Product Quantization works in 4 steps:
Take a high-dimensional vector
Split into equally sized sub-vectors
Assign each subvector to its nearest centroid (defined by k-means clustering)
Replace each centroid value with Unique IDs
Once the quantized subvectors are available, they can be arranged in Voronoi cells. This is shown below with subvectors in yellow, Voronoi cells bounded by white lines, and their centroids in white circles. The query vector is the green star:
The Voronoi cells chosen are defined by the query vector and probe parameter. Search is restricted to the cell the query vector lies in and the nearest centroids of surrounding cells. Below, a probe parameter of three grabs the three nearest cells to the query vector:
This yields a huge reduction in memory usage and search time, with great recall. Like HNSW, it’s well-suited to high dimensional vectors and when you need fast nearest neighbor search. IVFPQ shares many similar benefits as HNSW, ranging from Highly-Resourced Environments to High-Dimensionality Vectors to Large-Scale Databases. It would be more useful to highlight the nuanced differences in the two index types:
IVFPQ Index is better for:
Accuracy: Excels when high precision of nearest neighbors is important.
Approximate Search: Both exact and approximate nearest neighbor search are used. However, it's particularly strong in scenarios where exact results are desired.
Memory Efficiency: Due to product quantization, IVFPQ is very memory efficient.
HNSW Index is better for:
Approximate Search: HNSW is designed for efficient approximate nearest neighbor calculations. If your goal is to find a relatively good solution quickly, even if it's not the exact nearest neighbor, choose HNSW.

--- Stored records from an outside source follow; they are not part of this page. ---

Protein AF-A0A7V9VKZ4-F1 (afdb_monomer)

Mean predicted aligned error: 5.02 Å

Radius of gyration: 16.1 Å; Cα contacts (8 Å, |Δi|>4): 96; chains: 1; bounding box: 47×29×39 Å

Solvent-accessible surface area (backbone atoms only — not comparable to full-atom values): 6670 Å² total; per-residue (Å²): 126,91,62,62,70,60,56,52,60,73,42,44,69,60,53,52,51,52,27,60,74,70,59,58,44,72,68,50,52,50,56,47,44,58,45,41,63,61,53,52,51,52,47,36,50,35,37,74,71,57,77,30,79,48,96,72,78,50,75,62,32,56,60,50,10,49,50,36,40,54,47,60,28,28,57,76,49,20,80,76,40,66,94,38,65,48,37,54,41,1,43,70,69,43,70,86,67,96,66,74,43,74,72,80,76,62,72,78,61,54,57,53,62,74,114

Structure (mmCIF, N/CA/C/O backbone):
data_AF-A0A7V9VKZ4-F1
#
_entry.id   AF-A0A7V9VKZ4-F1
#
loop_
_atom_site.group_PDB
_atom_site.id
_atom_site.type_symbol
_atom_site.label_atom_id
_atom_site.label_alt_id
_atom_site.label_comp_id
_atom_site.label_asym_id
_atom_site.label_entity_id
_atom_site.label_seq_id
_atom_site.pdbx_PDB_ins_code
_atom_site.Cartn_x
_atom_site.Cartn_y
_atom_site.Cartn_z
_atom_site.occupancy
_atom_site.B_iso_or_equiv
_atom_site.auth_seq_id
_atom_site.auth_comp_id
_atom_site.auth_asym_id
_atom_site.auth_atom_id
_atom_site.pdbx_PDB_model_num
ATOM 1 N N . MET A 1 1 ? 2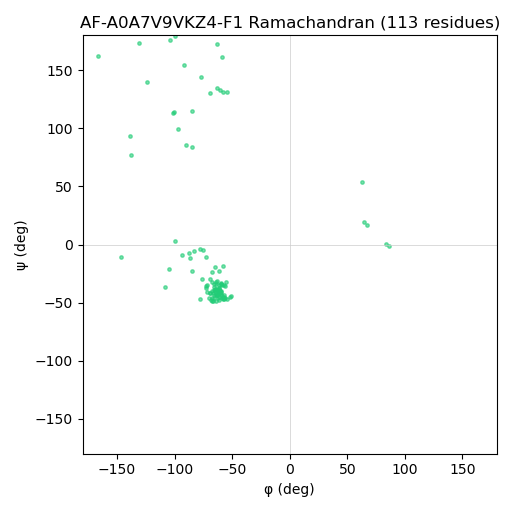6.275 5.377 0.895 1.00 48.09 1 MET A N 1
ATOM 2 C CA . MET A 1 1 ? 26.977 4.178 0.384 1.00 48.09 1 MET A CA 1
ATOM 3 C C . MET A 1 1 ? 27.720 4.550 -0.892 1.00 48.09 1 MET A C 1
ATOM 5 O O . MET A 1 1 ? 27.059 5.052 -1.795 1.00 48.09 1 MET A O 1
ATOM 9 N N . PRO A 1 2 ? 29.047 4.372 -0.992 1.00 56.41 2 PRO A N 1
ATOM 10 C CA . PRO A 1 2 ? 29.751 4.557 -2.257 1.00 56.41 2 PRO A CA 1
ATOM 11 C C . PRO A 1 2 ? 29.360 3.428 -3.235 1.00 56.41 2 PRO A C 1
ATOM 13 O O . PRO A 1 2 ? 29.364 2.260 -2.867 1.00 56.41 2 PRO A O 1
ATOM 16 N N . ALA A 1 3 ? 28.986 3.786 -4.466 1.00 74.00 3 ALA A N 1
ATOM 17 C CA . ALA A 1 3 ? 28.651 2.890 -5.590 1.00 74.00 3 ALA A CA 1
ATOM 18 C C . ALA A 1 3 ? 27.433 1.924 -5.449 1.00 74.00 3 ALA A C 1
ATOM 20 O O . ALA A 1 3 ? 27.553 0.732 -5.753 1.00 74.00 3 ALA A O 1
ATOM 21 N N . PRO A 1 4 ? 26.221 2.412 -5.112 1.00 71.69 4 PRO A N 1
ATOM 22 C CA . PRO A 1 4 ? 25.019 1.573 -5.001 1.00 71.69 4 PRO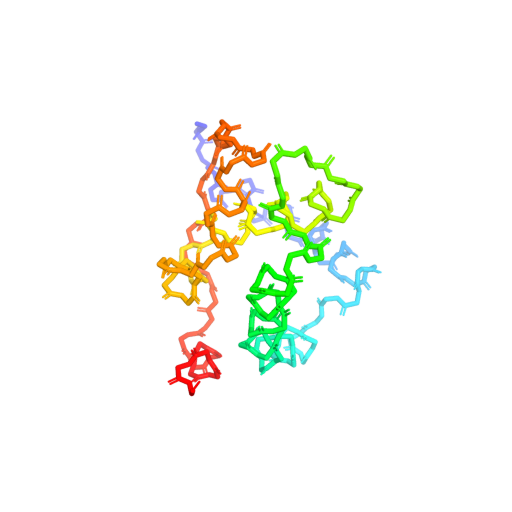 A CA 1
ATOM 23 C C . PRO A 1 4 ? 24.646 0.845 -6.306 1.00 71.69 4 PRO A C 1
ATOM 25 O O . PRO A 1 4 ? 24.217 -0.306 -6.269 1.00 71.69 4 PRO A O 1
ATOM 28 N N . GLY A 1 5 ? 24.880 1.463 -7.470 1.00 74.25 5 GLY A N 1
ATOM 29 C CA . GLY A 1 5 ? 24.596 0.838 -8.767 1.00 74.25 5 GLY A CA 1
ATOM 30 C C . GLY A 1 5 ? 25.471 -0.383 -9.080 1.00 74.25 5 GLY A C 1
ATOM 31 O O . GLY A 1 5 ? 24.993 -1.344 -9.679 1.00 74.25 5 GLY A O 1
ATOM 32 N N . LEU A 1 6 ? 26.738 -0.390 -8.646 1.00 80.69 6 LEU A N 1
ATOM 33 C CA . LEU A 1 6 ? 27.639 -1.530 -8.854 1.00 80.69 6 LEU A CA 1
ATOM 34 C C . LEU A 1 6 ? 27.211 -2.727 -7.999 1.00 80.69 6 LEU A C 1
ATOM 36 O O . LEU A 1 6 ? 27.097 -3.841 -8.510 1.00 80.69 6 LEU A O 1
ATOM 40 N N . LEU A 1 7 ? 26.917 -2.478 -6.720 1.00 80.31 7 LEU A N 1
ATOM 41 C CA . LEU A 1 7 ? 26.417 -3.496 -5.795 1.00 80.31 7 LEU A CA 1
ATOM 42 C C . LEU A 1 7 ? 25.088 -4.093 -6.278 1.00 80.31 7 LEU A C 1
ATOM 44 O O . LEU A 1 7 ? 24.927 -5.312 -6.259 1.00 80.31 7 LEU A O 1
ATOM 48 N N . GLY A 1 8 ? 24.176 -3.259 -6.792 1.00 79.50 8 GLY A N 1
ATOM 49 C CA . GLY A 1 8 ? 22.920 -3.723 -7.384 1.00 79.50 8 GLY A CA 1
ATOM 50 C C . GLY A 1 8 ? 23.138 -4.692 -8.550 1.00 79.50 8 GLY A C 1
ATOM 51 O O . GLY A 1 8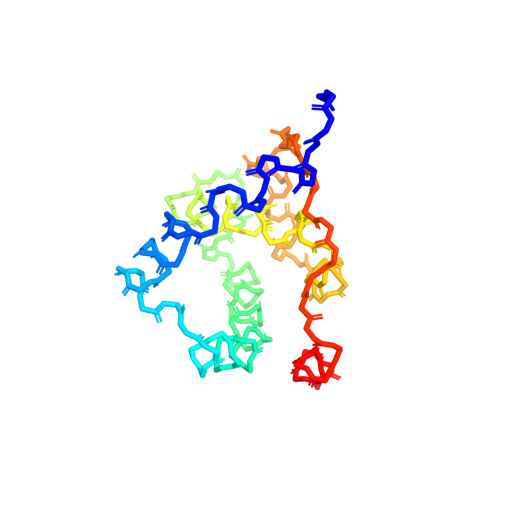 ? 22.542 -5.768 -8.578 1.00 79.50 8 GLY A O 1
ATOM 52 N N . ARG A 1 9 ? 24.057 -4.371 -9.473 1.00 82.00 9 ARG A N 1
ATOM 53 C CA . ARG A 1 9 ? 24.364 -5.245 -10.622 1.00 82.00 9 ARG A CA 1
ATOM 54 C C . ARG A 1 9 ? 24.929 -6.591 -10.183 1.00 82.00 9 ARG A C 1
ATOM 56 O O . ARG A 1 9 ? 24.485 -7.617 -10.698 1.00 82.00 9 ARG A O 1
ATOM 63 N N . LEU A 1 10 ? 25.846 -6.600 -9.216 1.00 89.00 10 LEU A N 1
ATOM 64 C CA . LEU A 1 10 ? 26.424 -7.835 -8.679 1.00 89.00 10 LEU A CA 1
ATOM 65 C C . LEU A 1 10 ? 25.374 -8.724 -7.995 1.00 89.00 10 LEU A C 1
ATOM 67 O O . LEU A 1 10 ? 25.470 -9.946 -8.069 1.00 89.00 10 LEU A O 1
ATOM 71 N N . ASN A 1 11 ? 24.338 -8.127 -7.398 1.00 88.19 11 ASN A N 1
ATOM 72 C CA . ASN A 1 11 ? 23.283 -8.866 -6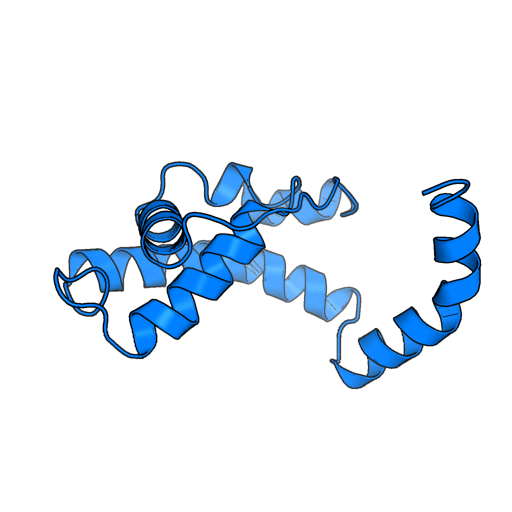.705 1.00 88.19 11 ASN A CA 1
ATOM 73 C C . ASN A 1 11 ? 22.172 -9.406 -7.633 1.00 88.19 11 ASN A C 1
ATOM 75 O O . ASN A 1 11 ? 21.304 -10.155 -7.185 1.00 88.19 11 ASN A O 1
ATOM 79 N N . THR A 1 12 ? 22.188 -9.069 -8.929 1.00 86.25 12 THR A N 1
ATOM 80 C CA . THR A 1 12 ? 21.130 -9.444 -9.891 1.00 86.25 12 THR A CA 1
ATOM 81 C C . THR A 1 12 ? 20.792 -10.945 -9.906 1.00 86.25 12 THR A C 1
ATOM 83 O O . THR A 1 12 ? 19.606 -11.275 -9.903 1.00 86.25 12 THR A O 1
ATOM 86 N N . PRO A 1 13 ? 21.759 -11.888 -9.912 1.00 89.00 13 PRO A N 1
ATOM 87 C CA . PRO A 1 13 ? 21.435 -13.318 -9.935 1.00 89.00 13 PRO A CA 1
ATOM 88 C C . PRO A 1 13 ? 20.690 -13.774 -8.675 1.00 89.00 13 PRO A C 1
ATOM 90 O O . PRO A 1 13 ? 19.756 -14.570 -8.755 1.00 89.00 13 PRO A O 1
ATOM 93 N N . ILE A 1 14 ? 21.076 -13.227 -7.520 1.00 89.81 14 ILE A N 1
ATOM 94 C CA . ILE A 1 14 ? 20.444 -13.508 -6.231 1.00 89.81 14 ILE A CA 1
ATOM 95 C C . ILE A 1 14 ? 19.020 -12.944 -6.228 1.00 89.81 14 ILE A C 1
ATOM 97 O O . ILE A 1 14 ? 18.078 -13.666 -5.905 1.00 89.81 14 ILE A O 1
ATOM 101 N N . ALA A 1 15 ? 18.842 -11.702 -6.685 1.00 86.12 15 ALA A N 1
ATOM 102 C CA . ALA A 1 15 ? 17.527 -11.083 -6.830 1.00 86.12 15 ALA A CA 1
ATOM 103 C C . ALA A 1 15 ? 16.597 -11.901 -7.746 1.00 86.12 15 ALA A C 1
ATOM 105 O O . ALA A 1 15 ? 15.455 -12.162 -7.380 1.00 86.12 15 ALA A O 1
ATOM 106 N N . LYS A 1 16 ? 17.099 -12.397 -8.888 1.00 86.19 16 LYS A N 1
ATOM 107 C CA . LYS A 1 16 ? 16.331 -13.275 -9.789 1.00 86.19 16 LYS A CA 1
ATOM 108 C C . LYS A 1 16 ? 15.904 -14.580 -9.118 1.00 86.19 16 LYS A C 1
ATOM 110 O O . LYS A 1 16 ? 14.789 -15.045 -9.340 1.00 86.19 16 LYS A O 1
ATOM 115 N N . ARG A 1 17 ? 16.766 -15.179 -8.289 1.00 89.38 17 ARG A N 1
ATOM 116 C CA . ARG A 1 17 ? 16.421 -16.396 -7.540 1.00 89.38 17 ARG A CA 1
ATOM 117 C C . ARG A 1 17 ? 15.328 -16.129 -6.507 1.00 89.38 17 ARG A C 1
ATOM 119 O O . ARG A 1 17 ? 14.408 -16.935 -6.409 1.00 89.38 17 ARG A O 1
ATOM 126 N N . PHE A 1 18 ? 15.414 -15.024 -5.769 1.00 88.69 18 PHE A N 1
ATOM 127 C CA . PHE A 1 18 ? 14.367 -14.634 -4.822 1.00 88.69 18 PHE A CA 1
ATOM 128 C C . PHE A 1 18 ? 13.039 -14.351 -5.523 1.00 88.69 18 PHE A C 1
ATOM 130 O O . PHE A 1 18 ? 12.015 -14.858 -5.076 1.00 88.69 18 PHE A O 1
ATOM 137 N N . ALA A 1 19 ? 13.068 -13.638 -6.651 1.00 85.94 19 ALA A N 1
ATOM 138 C CA . ALA A 1 19 ? 11.881 -13.394 -7.464 1.00 85.94 19 ALA A CA 1
ATOM 139 C C . ALA A 1 19 ? 11.223 -14.711 -7.909 1.00 85.94 19 ALA A C 1
ATOM 141 O O . ALA A 1 19 ? 10.032 -14.906 -7.697 1.00 85.94 19 ALA A O 1
ATOM 142 N N . ALA A 1 20 ? 12.009 -15.670 -8.407 1.00 85.25 20 ALA A N 1
ATOM 143 C CA . ALA A 1 20 ? 11.495 -16.981 -8.800 1.00 85.25 20 ALA A CA 1
ATOM 144 C C . ALA A 1 20 ? 10.888 -17.775 -7.628 1.00 85.25 20 ALA A C 1
ATOM 146 O O . ALA A 1 20 ? 9.854 -18.413 -7.798 1.00 85.25 20 ALA A O 1
ATOM 147 N N . ILE A 1 21 ? 11.504 -17.737 -6.439 1.00 90.25 21 ILE A N 1
ATOM 148 C CA . ILE A 1 21 ? 10.957 -18.391 -5.235 1.00 90.25 21 ILE A CA 1
ATOM 149 C C . ILE A 1 21 ? 9.632 -17.744 -4.816 1.00 90.25 21 ILE A C 1
ATOM 151 O O . ILE A 1 21 ? 8.716 -18.447 -4.400 1.00 90.25 21 ILE A O 1
ATOM 155 N N . ALA A 1 22 ? 9.525 -16.423 -4.946 1.00 84.06 22 ALA A N 1
ATOM 156 C CA . ALA A 1 22 ? 8.312 -15.673 -4.645 1.00 84.06 22 ALA A CA 1
ATOM 157 C C . ALA A 1 22 ? 7.235 -15.774 -5.743 1.00 84.06 22 ALA A C 1
ATOM 159 O O . ALA A 1 22 ? 6.158 -15.215 -5.570 1.00 84.06 22 ALA A O 1
ATOM 160 N N . GLY A 1 23 ? 7.512 -16.438 -6.874 1.00 86.38 23 GLY A N 1
ATOM 161 C CA . GLY A 1 23 ? 6.621 -16.426 -8.041 1.00 86.38 23 GLY A CA 1
ATOM 162 C C . GLY A 1 23 ? 6.467 -15.039 -8.678 1.00 86.38 23 GLY A C 1
ATOM 163 O O . GLY A 1 23 ? 5.503 -14.795 -9.392 1.00 86.38 23 GLY A O 1
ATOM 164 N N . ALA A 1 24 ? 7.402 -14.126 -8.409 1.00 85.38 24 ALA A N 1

Simplicity: HNSW is relatively simpler to implement and configure compared to IVFPQ. There are fewer steps in constructing the index since PQ is not involved.
Scalability: Handles large datasets easily and is adaptive to real-time and dynamic data.
Storage: HNSW does not require PQ, and therefore needs less storage space.
Speed (over accuracy): If you can accept approximate results, the speed benefits of HNSW may be worth it.
Final Considerations
The benefits of each of the three index types described here can be summarized in the following table:
It’s important to remember that most vector databases do vector indexing for you through simple commands; however, this article covered some important considerations and inner workings of how those indices are created as well as the specific tradeoffs to help you better decide how to use them.